Aujourd’hui vous leur consacrez un livre…
Oui, j’avais envie de ramener dans la mémoire collective ces deux œuvres importantes. Comme tout étudiant quand on sort de la maîtrise, on est excité, on se dit qu’on va se trouver un emploi facilement, que tout le monde va lire mon mémoire de maîtrise… Mais c’est rarement le cas! J’ai gardé ce rêve de jeunesse de le publier. Bien sûr, ce n’est plus du tout le mémoire que j’avais présenté, ce livre est un prolongement de ce travail. Et j’avais aussi envie de parler de l’histoire du Québec, donc de la révolution sexuelle, de la révolution tranquille homosexuelle, du mouvement des femmes… pour qu’on s’en souvienne.
Qu’est-ce qui fait la particularité de À tout prendre?
À Tout prendre est sorti en 1963, réalisé par le grand Claude Jutra. Il est très novateur, tant au niveau du fond que de l’esthétique. C’est un film documentaire dans lequel Claude fait une sorte d’aveu queer en se mettant en scène avec son conjoint du moment. Ça ne dure que deux secondes où il dit «j’aime les garçons», mais c’est très intense et novateur. Il s’incrimine dans son propre film puisque à l’époque, l’homosexualité est illégale et criminalisée. Il y a quelque chose de vraiment courageux de l’avouer dans ce film. Courageux aussi car il aborde d’autres tabous tels que l’adultère, l’avortement, et avec la présence d’une femme noire dans un rôle principal. C’est vraiment une première au Québec.
Et qu’en est-il de Il était une fois dans l’Est?

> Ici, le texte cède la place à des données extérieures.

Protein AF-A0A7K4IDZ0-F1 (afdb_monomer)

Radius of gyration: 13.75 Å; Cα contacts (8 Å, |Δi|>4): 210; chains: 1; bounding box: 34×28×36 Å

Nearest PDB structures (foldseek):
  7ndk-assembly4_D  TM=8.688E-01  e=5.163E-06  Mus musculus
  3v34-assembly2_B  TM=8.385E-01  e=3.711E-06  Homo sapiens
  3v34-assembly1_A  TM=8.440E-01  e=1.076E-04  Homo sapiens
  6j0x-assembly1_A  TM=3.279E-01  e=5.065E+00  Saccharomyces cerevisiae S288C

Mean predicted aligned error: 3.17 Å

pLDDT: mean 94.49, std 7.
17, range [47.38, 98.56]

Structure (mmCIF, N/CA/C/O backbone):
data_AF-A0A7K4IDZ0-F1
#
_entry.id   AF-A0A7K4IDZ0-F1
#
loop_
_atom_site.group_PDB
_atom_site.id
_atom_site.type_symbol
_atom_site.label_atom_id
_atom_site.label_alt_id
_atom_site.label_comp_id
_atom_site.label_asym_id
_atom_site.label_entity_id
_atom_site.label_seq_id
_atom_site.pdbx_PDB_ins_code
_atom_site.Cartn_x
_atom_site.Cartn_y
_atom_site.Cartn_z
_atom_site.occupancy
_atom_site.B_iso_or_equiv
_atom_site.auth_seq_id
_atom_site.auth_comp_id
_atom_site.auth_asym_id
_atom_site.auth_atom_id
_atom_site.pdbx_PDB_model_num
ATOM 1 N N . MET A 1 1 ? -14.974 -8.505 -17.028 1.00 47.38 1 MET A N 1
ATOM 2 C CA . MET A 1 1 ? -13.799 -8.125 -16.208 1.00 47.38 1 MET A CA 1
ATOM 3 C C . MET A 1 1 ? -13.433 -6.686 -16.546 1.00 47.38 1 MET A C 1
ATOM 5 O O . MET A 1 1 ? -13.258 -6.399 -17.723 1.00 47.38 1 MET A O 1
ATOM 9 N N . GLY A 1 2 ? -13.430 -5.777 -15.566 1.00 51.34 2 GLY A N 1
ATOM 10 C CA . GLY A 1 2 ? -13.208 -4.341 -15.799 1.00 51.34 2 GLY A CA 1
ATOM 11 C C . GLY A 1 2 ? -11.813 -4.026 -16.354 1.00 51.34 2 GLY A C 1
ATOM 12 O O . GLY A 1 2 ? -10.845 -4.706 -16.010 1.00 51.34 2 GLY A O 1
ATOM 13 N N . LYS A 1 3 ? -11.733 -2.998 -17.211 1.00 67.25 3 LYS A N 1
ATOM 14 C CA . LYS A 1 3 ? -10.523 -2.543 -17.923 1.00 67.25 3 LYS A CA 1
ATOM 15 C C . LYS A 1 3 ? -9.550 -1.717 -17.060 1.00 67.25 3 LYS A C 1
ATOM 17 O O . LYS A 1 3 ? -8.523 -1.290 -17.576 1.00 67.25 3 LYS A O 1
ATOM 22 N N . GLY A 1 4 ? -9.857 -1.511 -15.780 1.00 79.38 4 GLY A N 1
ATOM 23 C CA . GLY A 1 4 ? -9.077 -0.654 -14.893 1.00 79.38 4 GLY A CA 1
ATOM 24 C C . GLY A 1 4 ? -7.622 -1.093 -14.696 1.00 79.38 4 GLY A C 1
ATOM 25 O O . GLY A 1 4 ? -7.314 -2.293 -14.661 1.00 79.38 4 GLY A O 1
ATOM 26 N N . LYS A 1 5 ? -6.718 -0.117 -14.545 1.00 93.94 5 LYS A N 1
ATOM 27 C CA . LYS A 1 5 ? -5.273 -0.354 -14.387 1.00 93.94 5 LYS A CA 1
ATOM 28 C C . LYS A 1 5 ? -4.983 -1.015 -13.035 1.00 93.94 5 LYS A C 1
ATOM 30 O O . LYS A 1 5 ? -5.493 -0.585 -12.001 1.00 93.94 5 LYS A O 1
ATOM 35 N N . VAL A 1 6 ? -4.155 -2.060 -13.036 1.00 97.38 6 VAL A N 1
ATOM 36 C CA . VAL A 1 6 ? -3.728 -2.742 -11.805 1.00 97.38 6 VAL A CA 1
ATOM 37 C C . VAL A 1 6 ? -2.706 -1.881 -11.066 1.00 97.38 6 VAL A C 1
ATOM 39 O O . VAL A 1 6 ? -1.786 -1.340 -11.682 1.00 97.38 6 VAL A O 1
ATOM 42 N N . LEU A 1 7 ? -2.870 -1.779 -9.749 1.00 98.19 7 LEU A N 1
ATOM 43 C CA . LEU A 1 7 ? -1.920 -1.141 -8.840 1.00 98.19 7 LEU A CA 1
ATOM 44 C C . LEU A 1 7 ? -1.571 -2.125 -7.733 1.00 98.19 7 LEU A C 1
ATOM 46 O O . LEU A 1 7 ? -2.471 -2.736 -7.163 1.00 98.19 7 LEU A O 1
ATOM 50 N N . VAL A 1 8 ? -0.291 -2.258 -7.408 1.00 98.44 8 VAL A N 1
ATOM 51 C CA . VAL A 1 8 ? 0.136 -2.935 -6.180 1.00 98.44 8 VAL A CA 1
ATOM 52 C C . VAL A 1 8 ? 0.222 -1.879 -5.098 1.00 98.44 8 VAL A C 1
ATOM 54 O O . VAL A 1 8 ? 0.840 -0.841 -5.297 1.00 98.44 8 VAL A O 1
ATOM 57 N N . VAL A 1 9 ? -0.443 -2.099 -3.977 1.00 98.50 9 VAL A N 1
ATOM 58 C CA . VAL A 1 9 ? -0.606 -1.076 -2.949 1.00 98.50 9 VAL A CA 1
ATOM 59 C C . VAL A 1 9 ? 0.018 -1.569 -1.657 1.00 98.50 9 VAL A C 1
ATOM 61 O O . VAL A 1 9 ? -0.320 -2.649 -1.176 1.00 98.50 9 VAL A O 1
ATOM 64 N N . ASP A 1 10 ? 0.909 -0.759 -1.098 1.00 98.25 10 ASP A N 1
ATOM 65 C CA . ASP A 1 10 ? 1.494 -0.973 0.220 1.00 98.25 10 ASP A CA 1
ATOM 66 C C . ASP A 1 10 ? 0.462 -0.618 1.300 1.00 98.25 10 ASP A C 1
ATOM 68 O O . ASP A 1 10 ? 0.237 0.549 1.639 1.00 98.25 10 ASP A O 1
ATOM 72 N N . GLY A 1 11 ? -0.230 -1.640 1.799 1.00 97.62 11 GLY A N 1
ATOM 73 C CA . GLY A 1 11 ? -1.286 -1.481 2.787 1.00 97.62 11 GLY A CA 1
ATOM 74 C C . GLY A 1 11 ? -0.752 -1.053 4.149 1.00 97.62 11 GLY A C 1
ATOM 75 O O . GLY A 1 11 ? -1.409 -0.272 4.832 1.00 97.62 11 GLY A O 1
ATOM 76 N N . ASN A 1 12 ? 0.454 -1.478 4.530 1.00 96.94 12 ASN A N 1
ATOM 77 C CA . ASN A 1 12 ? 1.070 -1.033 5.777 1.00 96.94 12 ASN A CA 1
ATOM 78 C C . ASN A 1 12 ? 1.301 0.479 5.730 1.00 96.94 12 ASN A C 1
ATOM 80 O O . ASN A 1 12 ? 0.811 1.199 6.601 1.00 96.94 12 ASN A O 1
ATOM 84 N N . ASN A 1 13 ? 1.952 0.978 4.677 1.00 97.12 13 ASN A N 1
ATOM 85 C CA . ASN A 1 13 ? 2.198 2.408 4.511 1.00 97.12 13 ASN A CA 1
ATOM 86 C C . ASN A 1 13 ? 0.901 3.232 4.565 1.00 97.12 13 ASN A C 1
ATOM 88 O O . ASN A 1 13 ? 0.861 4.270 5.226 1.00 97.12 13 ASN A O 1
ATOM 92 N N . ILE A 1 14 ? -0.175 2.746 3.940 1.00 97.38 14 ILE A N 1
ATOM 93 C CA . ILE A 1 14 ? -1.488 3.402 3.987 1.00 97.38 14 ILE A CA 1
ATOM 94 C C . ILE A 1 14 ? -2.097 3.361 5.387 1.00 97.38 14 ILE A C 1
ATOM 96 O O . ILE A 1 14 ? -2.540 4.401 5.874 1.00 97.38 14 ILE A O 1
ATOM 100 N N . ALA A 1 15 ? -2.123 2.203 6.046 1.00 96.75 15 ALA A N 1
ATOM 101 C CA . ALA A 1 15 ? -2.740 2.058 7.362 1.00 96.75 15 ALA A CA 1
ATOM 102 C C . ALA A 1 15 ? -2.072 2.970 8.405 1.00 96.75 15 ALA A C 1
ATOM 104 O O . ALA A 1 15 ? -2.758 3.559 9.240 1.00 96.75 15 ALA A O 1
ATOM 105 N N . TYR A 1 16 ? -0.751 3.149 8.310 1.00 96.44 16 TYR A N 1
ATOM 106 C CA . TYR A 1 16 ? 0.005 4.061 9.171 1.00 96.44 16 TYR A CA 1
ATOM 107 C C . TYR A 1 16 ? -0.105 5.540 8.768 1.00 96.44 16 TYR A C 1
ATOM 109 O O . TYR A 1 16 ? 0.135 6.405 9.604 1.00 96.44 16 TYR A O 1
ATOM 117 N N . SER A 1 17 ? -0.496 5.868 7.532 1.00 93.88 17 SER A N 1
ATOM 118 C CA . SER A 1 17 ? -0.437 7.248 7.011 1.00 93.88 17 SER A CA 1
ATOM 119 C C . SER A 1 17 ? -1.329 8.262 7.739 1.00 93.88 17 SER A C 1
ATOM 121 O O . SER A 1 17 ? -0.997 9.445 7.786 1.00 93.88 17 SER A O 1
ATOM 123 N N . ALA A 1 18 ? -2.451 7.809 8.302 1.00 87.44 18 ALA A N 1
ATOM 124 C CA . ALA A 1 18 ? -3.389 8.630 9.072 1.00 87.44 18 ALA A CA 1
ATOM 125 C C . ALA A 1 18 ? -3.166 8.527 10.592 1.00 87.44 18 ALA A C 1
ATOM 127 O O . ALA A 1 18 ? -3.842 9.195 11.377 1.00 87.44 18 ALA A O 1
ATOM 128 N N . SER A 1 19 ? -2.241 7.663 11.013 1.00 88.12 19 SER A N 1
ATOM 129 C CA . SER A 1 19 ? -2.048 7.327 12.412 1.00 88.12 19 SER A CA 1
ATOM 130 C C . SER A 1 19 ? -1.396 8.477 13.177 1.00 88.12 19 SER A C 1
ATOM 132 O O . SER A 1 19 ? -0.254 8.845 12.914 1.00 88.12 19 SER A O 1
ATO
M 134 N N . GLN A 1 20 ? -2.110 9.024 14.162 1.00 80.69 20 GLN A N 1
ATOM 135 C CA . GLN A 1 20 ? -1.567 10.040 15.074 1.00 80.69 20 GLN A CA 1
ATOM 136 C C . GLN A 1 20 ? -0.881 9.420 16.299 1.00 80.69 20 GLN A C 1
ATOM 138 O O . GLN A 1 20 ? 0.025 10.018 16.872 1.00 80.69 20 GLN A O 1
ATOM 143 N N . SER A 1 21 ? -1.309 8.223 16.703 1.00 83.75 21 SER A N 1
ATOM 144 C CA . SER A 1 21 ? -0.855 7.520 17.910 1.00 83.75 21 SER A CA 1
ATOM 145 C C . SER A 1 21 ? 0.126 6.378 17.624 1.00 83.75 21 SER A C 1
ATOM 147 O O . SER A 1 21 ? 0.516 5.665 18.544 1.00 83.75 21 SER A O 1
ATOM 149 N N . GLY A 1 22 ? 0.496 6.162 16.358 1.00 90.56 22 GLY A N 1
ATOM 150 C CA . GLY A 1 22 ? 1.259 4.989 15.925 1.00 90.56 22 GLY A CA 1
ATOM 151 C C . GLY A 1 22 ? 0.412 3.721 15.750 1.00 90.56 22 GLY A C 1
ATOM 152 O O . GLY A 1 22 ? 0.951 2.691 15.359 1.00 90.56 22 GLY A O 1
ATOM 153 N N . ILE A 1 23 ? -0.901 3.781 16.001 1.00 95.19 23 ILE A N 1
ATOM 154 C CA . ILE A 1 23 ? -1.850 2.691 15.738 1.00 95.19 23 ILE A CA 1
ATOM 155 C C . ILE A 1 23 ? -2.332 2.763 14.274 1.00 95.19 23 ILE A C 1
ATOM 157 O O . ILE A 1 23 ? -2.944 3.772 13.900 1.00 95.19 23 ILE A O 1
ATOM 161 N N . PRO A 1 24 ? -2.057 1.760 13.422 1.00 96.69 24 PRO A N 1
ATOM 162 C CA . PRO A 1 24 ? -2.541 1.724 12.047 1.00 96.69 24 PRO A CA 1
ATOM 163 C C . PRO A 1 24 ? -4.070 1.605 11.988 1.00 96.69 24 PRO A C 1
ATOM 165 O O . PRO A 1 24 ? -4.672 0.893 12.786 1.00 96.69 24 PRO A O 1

Dans Il était une fois dans l’Est, d’André Brassard et Michel Tremblay, il y a d’un côté les ménagères du Plateau, et de l’autres les «tapettes». La force de ce film [sorti en 1974] c’est de mettre ensemble ces deux oppressions: celle de femmes ménagères hétérosexuelles, et celle des drag queens et des homosexuels. Et au final, on se rend compte que les formes d’oppressions sont souvent les mêmes, donc c’est ce qui est très intéressant dans cette œuvre. On est en plein dans la Révolution tranquille et on aborde là aussi des tabous, avec la religion également…

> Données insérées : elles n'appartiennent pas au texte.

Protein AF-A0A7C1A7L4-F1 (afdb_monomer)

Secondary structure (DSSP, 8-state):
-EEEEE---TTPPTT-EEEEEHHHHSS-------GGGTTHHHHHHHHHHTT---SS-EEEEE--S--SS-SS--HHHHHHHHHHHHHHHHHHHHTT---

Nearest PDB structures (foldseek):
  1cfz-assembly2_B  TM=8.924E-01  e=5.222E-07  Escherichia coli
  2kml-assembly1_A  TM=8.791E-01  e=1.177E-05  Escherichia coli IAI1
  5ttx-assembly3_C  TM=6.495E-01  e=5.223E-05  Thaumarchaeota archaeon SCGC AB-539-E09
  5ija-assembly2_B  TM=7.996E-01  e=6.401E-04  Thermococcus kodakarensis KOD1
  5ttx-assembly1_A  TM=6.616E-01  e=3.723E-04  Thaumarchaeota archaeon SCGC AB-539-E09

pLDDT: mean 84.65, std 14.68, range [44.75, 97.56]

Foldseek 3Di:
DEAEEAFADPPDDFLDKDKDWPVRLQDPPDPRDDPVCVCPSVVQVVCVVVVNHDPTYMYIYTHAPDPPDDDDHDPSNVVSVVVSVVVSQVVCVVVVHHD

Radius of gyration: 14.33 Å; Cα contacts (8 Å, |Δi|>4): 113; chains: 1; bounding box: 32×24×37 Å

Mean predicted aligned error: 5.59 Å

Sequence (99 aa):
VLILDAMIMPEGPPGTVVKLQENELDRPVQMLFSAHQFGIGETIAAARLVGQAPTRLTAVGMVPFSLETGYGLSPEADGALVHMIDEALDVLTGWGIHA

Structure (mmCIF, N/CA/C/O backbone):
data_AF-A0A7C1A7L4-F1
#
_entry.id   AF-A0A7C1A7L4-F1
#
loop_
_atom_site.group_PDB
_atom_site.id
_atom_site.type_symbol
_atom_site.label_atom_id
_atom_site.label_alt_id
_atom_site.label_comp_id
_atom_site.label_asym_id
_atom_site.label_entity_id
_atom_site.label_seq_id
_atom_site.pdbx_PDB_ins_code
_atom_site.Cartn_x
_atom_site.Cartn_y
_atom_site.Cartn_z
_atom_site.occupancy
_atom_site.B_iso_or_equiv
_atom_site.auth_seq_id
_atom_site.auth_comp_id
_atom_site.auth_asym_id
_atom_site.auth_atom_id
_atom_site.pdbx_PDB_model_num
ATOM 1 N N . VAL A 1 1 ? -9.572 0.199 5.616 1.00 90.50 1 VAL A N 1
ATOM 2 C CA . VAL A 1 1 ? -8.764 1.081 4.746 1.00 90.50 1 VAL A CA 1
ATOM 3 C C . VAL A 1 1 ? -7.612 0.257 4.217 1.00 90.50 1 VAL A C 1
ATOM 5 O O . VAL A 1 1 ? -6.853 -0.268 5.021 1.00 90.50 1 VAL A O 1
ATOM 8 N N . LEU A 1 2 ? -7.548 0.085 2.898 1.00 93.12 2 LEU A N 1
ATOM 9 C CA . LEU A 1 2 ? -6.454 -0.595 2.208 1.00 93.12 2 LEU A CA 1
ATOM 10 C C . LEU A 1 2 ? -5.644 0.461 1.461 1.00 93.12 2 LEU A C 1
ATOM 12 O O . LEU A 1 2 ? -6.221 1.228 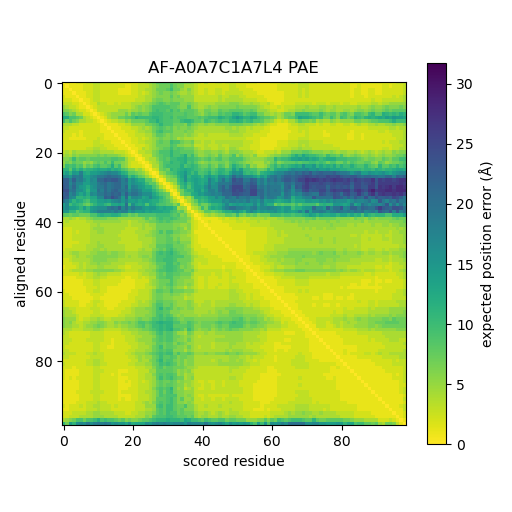0.693 1.00 93.12 2 LEU A O 1
ATOM 16 N N . ILE A 1 3 ? -4.345 0.523 1.729 1.00 91.12 3 ILE A N 1
ATOM 17 C CA . ILE A 1 3 ? -3.418 1.452 1.080 1.00 91.12 3 ILE A CA 1
ATOM 18 C C . ILE A 1 3 ? -2.606 0.668 0.054 1.00 91.12 3 ILE A C 1
ATOM 20 O O . ILE A 1 3 ? -2.100 -0.406 0.371 1.00 91.12 3 ILE A O 1
ATOM 24 N N . LEU A 1 4 ? -2.492 1.216 -1.153 1.00 92.25 4 LEU A N 1
ATOM 25 C CA . LEU A 1 4 ? -1.670 0.691 -2.237 1.00 92.25 4 LEU A CA 1
ATOM 26 C C . LEU A 1 4 ? -0.621 1.740 -2.596 1.00 92.25 4 LEU A C 1
ATOM 28 O O . LEU A 1 4 ? -0.996 2.864 -2.926 1.00 92.25 4 LEU A O 1
ATOM 32 N N . ASP A 1 5 ? 0.666 1.406 -2.504 1.00 89.44 5 ASP A N 1
ATOM 33 C CA . ASP A 1 5 ? 1.748 2.368 -2.765 1.00 89.44 5 ASP A CA 1
ATOM 34 C C . ASP A 1 5 ? 3.040 1.689 -3.248 1.00 89.44 5 ASP A C 1
ATOM 36 O O . ASP A 1 5 ? 3.235 0.483 -3.080 1.00 89.44 5 ASP A O 1
ATOM 40 N N . ALA A 1 6 ? 3.956 2.472 -3.814 1.00 88.88 6 ALA A N 1
ATOM 41 C CA . ALA A 1 6 ? 5.349 2.063 -3.937 1.00 88.88 6 ALA A CA 1
ATOM 42 C C . ALA A 1 6 ? 6.005 2.106 -2.547 1.00 88.88 6 ALA A C 1
ATOM 44 O O . ALA A 1 6 ? 5.843 3.076 -1.811 1.00 88.88 6 ALA A O 1
ATOM 45 N N . MET A 1 7 ? 6.758 1.075 -2.167 1.00 85.56 7 MET A N 1
ATOM 46 C CA . MET A 1 7 ? 7.387 1.003 -0.844 1.00 85.56 7 MET A CA 1
ATOM 47 C C . MET A 1 7 ? 8.897 0.870 -0.962 1.00 85.56 7 MET A C 1
ATOM 49 O O . MET A 1 7 ? 9.410 -0.128 -1.455 1.00 85.56 7 MET A O 1
ATOM 53 N N . ILE A 1 8 ? 9.634 1.867 -0.476 1.00 81.69 8 ILE A N 1
ATOM 54 C CA . ILE A 1 8 ? 11.092 1.772 -0.415 1.00 81.69 8 ILE A CA 1
ATOM 55 C C . ILE A 1 8 ? 11.475 0.922 0.794 1.00 81.69 8 ILE A C 1
ATOM 57 O O . ILE A 1 8 ? 11.311 1.337 1.942 1.00 81.69 8 ILE A O 1
ATOM 61 N N . MET A 1 9 ? 12.017 -0.256 0.504 1.00 79.12 9 MET A N 1
ATOM 62 C CA . MET A 1 9 ? 12.532 -1.213 1.476 1.00 79.12 9 MET A CA 1
ATOM 63 C C . MET A 1 9 ? 14.053 -1.301 1.301 1.00 79.12 9 MET A C 1
ATOM 65 O O . MET A 1 9 ? 14.485 -1.756 0.243 1.00 79.12 9 MET A O 1
ATOM 69 N N . PRO A 1 10 ? 14.876 -0.902 2.293 1.00 71.81 10 PRO A N 1
ATOM 70 C CA . PRO A 1 10 ? 16.337 -0.866 2.151 1.00 71.81 10 PRO A CA 1
ATOM 71 C C . PRO A 1 10 ? 16.978 -2.183 1.690 1.00 71.81 10 PRO A C 1
ATOM 73 O O . PRO A 1 10 ? 17.991 -2.157 0.999 1.00 71.81 10 PRO A O 1
ATOM 76 N N . GLU A 1 11 ? 16.381 -3.323 2.046 1.00 77.88 11 GLU A N 1
ATOM 77 C CA . GLU A 1 11 ? 16.870 -4.662 1.683 1.00 77.88 11 GLU A CA 1
ATOM 78 C C . GLU A 1 11 ? 15.919 -5.421 0.739 1.00 77.88 11 GLU A C 1
ATOM 80 O O . GLU A 1 11 ? 16.116 -6.605 0.474 1.00 77.88 11 GLU A O 1
ATOM 85 N N . GLY A 1 12 ? 14.873 -4.762 0.227 1.00 82.81 12 GLY A N 1
ATOM 86 C CA . GLY A 1 12 ? 13.909 -5.383 -0.680 1.00 82.81 12 GLY A CA 1
ATOM 87 C C . GLY A 1 12 ? 14.371 -5.295 -2.138 1.00 82.81 12 GLY A C 1
ATOM 88 O O . GLY A 1 12 ? 14.619 -4.189 -2.617 1.00 82.81 12 GLY A O 1
ATOM 89 N N . PRO A 1 13 ? 14.464 -6.409 -2.885 1.00 92.38 13 PRO A N 1
ATOM 90 C CA . PRO A 1 13 ? 14.670 -6.354 -4.330 1.00 92.38 13 PRO A CA 1
ATOM 91 C C . PRO A 1 13 ? 13.514 -5.623 -5.039 1.00 92.38 13 PRO A C 1
ATOM 93 O O . PRO A 1 13 ? 12.361 -5.794 -4.627 1.00 92.38 13 PRO A O 1
ATOM 96 N N . PRO A 1 14 ? 13.761 -4.870 -6.128 1.00 94.06 14 PRO A N 1
ATOM 97 C CA . PRO A 1 14 ? 12.693 -4.335 -6.968 1.00 94.06 14 PRO A CA 1
ATOM 98 C C . PRO A 1 14 ? 11.656 -5.384 -7.382 1.00 94.06 14 PRO A C 1
ATOM 100 O O . PRO A 1 14 ? 12.001 -6.530 -7.667 1.00 94.06 14 PRO A O 1
ATOM 103 N N . GLY A 1 15 ? 10.382 -4.995 -7.393 1.00 94.38 15 GLY A N 1
ATOM 104 C CA . GLY A 1 15 ? 9.254 -5.888 -7.670 1.00 94.38 15 GLY A CA 1
ATOM 105 C C . GLY A 1 15 ? 8.795 -6.726 -6.478 1.00 94.38 15 GLY A C 1
ATOM 106 O O . GLY A 1 15 ? 7.767 -7.392 -6.569 1.00 94.38 15 GLY A O 1
ATOM 107 N N . THR A 1 16 ? 9.504 -6.684 -5.346 1.00 94.31 16 THR A N 1
ATOM 108 C CA . THR A 1 16 ? 9.042 -7.352 -4.122 1.00 94.31 16 THR A CA 1
ATOM 109 C C . THR A 1 16 ? 7.739 -6.722 -3.655 1.00 94.31 16 THR A C 1
ATOM 111 O O . THR A 1 16 ? 7.702 -5.523 -3.371 1.00 94.31 16 THR A O 1
ATOM 114 N N . VAL A 1 17 ? 6.686 -7.532 -3.550 1.00 93.25 17 VAL A N 1
ATOM 115 C CA . VAL A 1 17 ? 5.415 -7.126 -2.950 1.00 93.25 17 VAL A CA 1
ATOM 116 C C . VAL A 1 17 ? 5.482 -7.360 -1.445 1.00 93.25 17 VAL A C 1
ATOM 118 O O . VAL A 1 17 ? 5.863 -8.429 -0.973 1.00 93.25 17 VAL A O 1
ATOM 121 N N . VAL A 1 18 ? 5.130 -6.330 -0.688 1.00 89.50 18 VAL A N 1
ATOM 122 C CA . VAL A 1 18 ? 5.141 -6.306 0.771 1.00 89.50 18 VAL A CA 1
ATOM 123 C C . VAL A 1 18 ? 3.731 -6.008 1.255 1.00 89.50 18 VAL A C 1
ATOM 125 O O . VAL A 1 18 ? 3.048 -5.132 0.723 1.00 89.50 18 VAL A O 1
ATOM 128 N N . LYS A 1 19 ? 3.308 -6.730 2.292 1.00 90.44 19 LYS A N 1
ATOM 129 C CA . LYS A 1 19 ? 2.041 -6.524 2.993 1.00 90.44 19 LYS A CA 1
ATOM 130 C C . LYS A 1 19 ? 2.328 -6.189 4.448 1.00 90.44 19 LYS A C 1
ATOM 132 O O . LYS A 1 19 ? 3.063 -6.921 5.101 1.00 90.44 19 LYS A O 1
ATOM 137 N N . LEU A 1 20 ? 1.721 -5.114 4.938 1.00 86.44 20 LEU A N 1
ATOM 138 C CA . LEU A 1 20 ? 1.889 -4.609 6.297 1.00 86.44 20 LEU A CA 1
ATOM 139 C C . LEU A 1 20 ? 0.537 -4.531 6.986 1.00 86.44 20 LEU A C 1
ATOM 141 O O . LEU A 1 20 ? -0.387 -3.872 6.495 1.00 86.44 20 LEU A O 1
ATOM 145 N N . GLN A 1 21 ? 0.424 -5.209 8.120 1.00 83.06 21 GLN A N 1
ATOM 146 C CA . GLN A 1 21 ? -0.773 -5.199 8.952 1.00 83.06 21 GLN A CA 1
ATOM 147 C C . GLN A 1 21 ? -0.757 -4.029 9.942 1.00 83.06 21 GLN A C 1
ATOM 149 O O . GLN A 1 21 ? 0.264 -3.385 10.166 1.00 83.06 21 GLN A O 1
ATOM 154 N N . GLU A 1 22 ? -1.906 -3.737 10.553 1.00 74.81 22 GLU A N 1
ATOM 155 C CA . GLU A 1 22 ? -2.084 -2.600 11.467 1.00 74.81 22 GLU A CA 1
ATOM 156 C C . GLU A 1 22 ? -1.009 -2.514 12.567 1.00 74.81 22 GLU A C 1
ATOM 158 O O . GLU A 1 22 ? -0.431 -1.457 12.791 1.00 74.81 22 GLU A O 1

Comment ont été accueillis ces films?
À l’époque, ici au Québec, la réception de ces films a été empreinte d’homophobie. Il y a eu beaucoup de critiques sur le fait de montrer de cette manière l’homosexualité, et de mettre de l’avant une femme noire. J’en parle beaucoup dans le livre, c’est la question centrale. L’idée c’était aussi de voir comment l’apparition de personnages LGBTQ au cinéma affecte le microcosme social, et à quel point le cinéma peut avoir un rôle précurseur.
Quel regard portez-vous sur les représentations des personnes LGBTQ dans le cinéma et les séries contemporains? A-t-on réellement évolué?
Les représentations des personnages LGBTQ, que ce soit au cinéma puis surtout dans les séries qui sont très nombreuses, a vraiment changé au cours des cinq dernières années. Il y a une profusion. Je pense que ce qui est intéressant, c’est qu’on a une grande diversité des représentations LGBTQ. La plupart des groupes sont représentés, même si ce n’est pas forcément à force égale. Les femmes et notamment les lesbiennes restent des représentations beaucoup plus marginales; ce ne sont pas elles qui ont les rôles principaux. Cela dit, je trouve que quand on regarde le cinéma québécois, il y a de plus en plus de cinéastes comme Xavier Dolan qui changent les représentations LGBTQ. Clairement, la question n’est plus celle du coming out.
Le livre de Julie Vaillancourt, À tout prendre et Il était une fois dans l’Est, aux éditions McGill-Queen’s, est en vente dans les librairies d’Ahuntsic-Cartierville, ainsi que sur les plateformes de vente en ligne.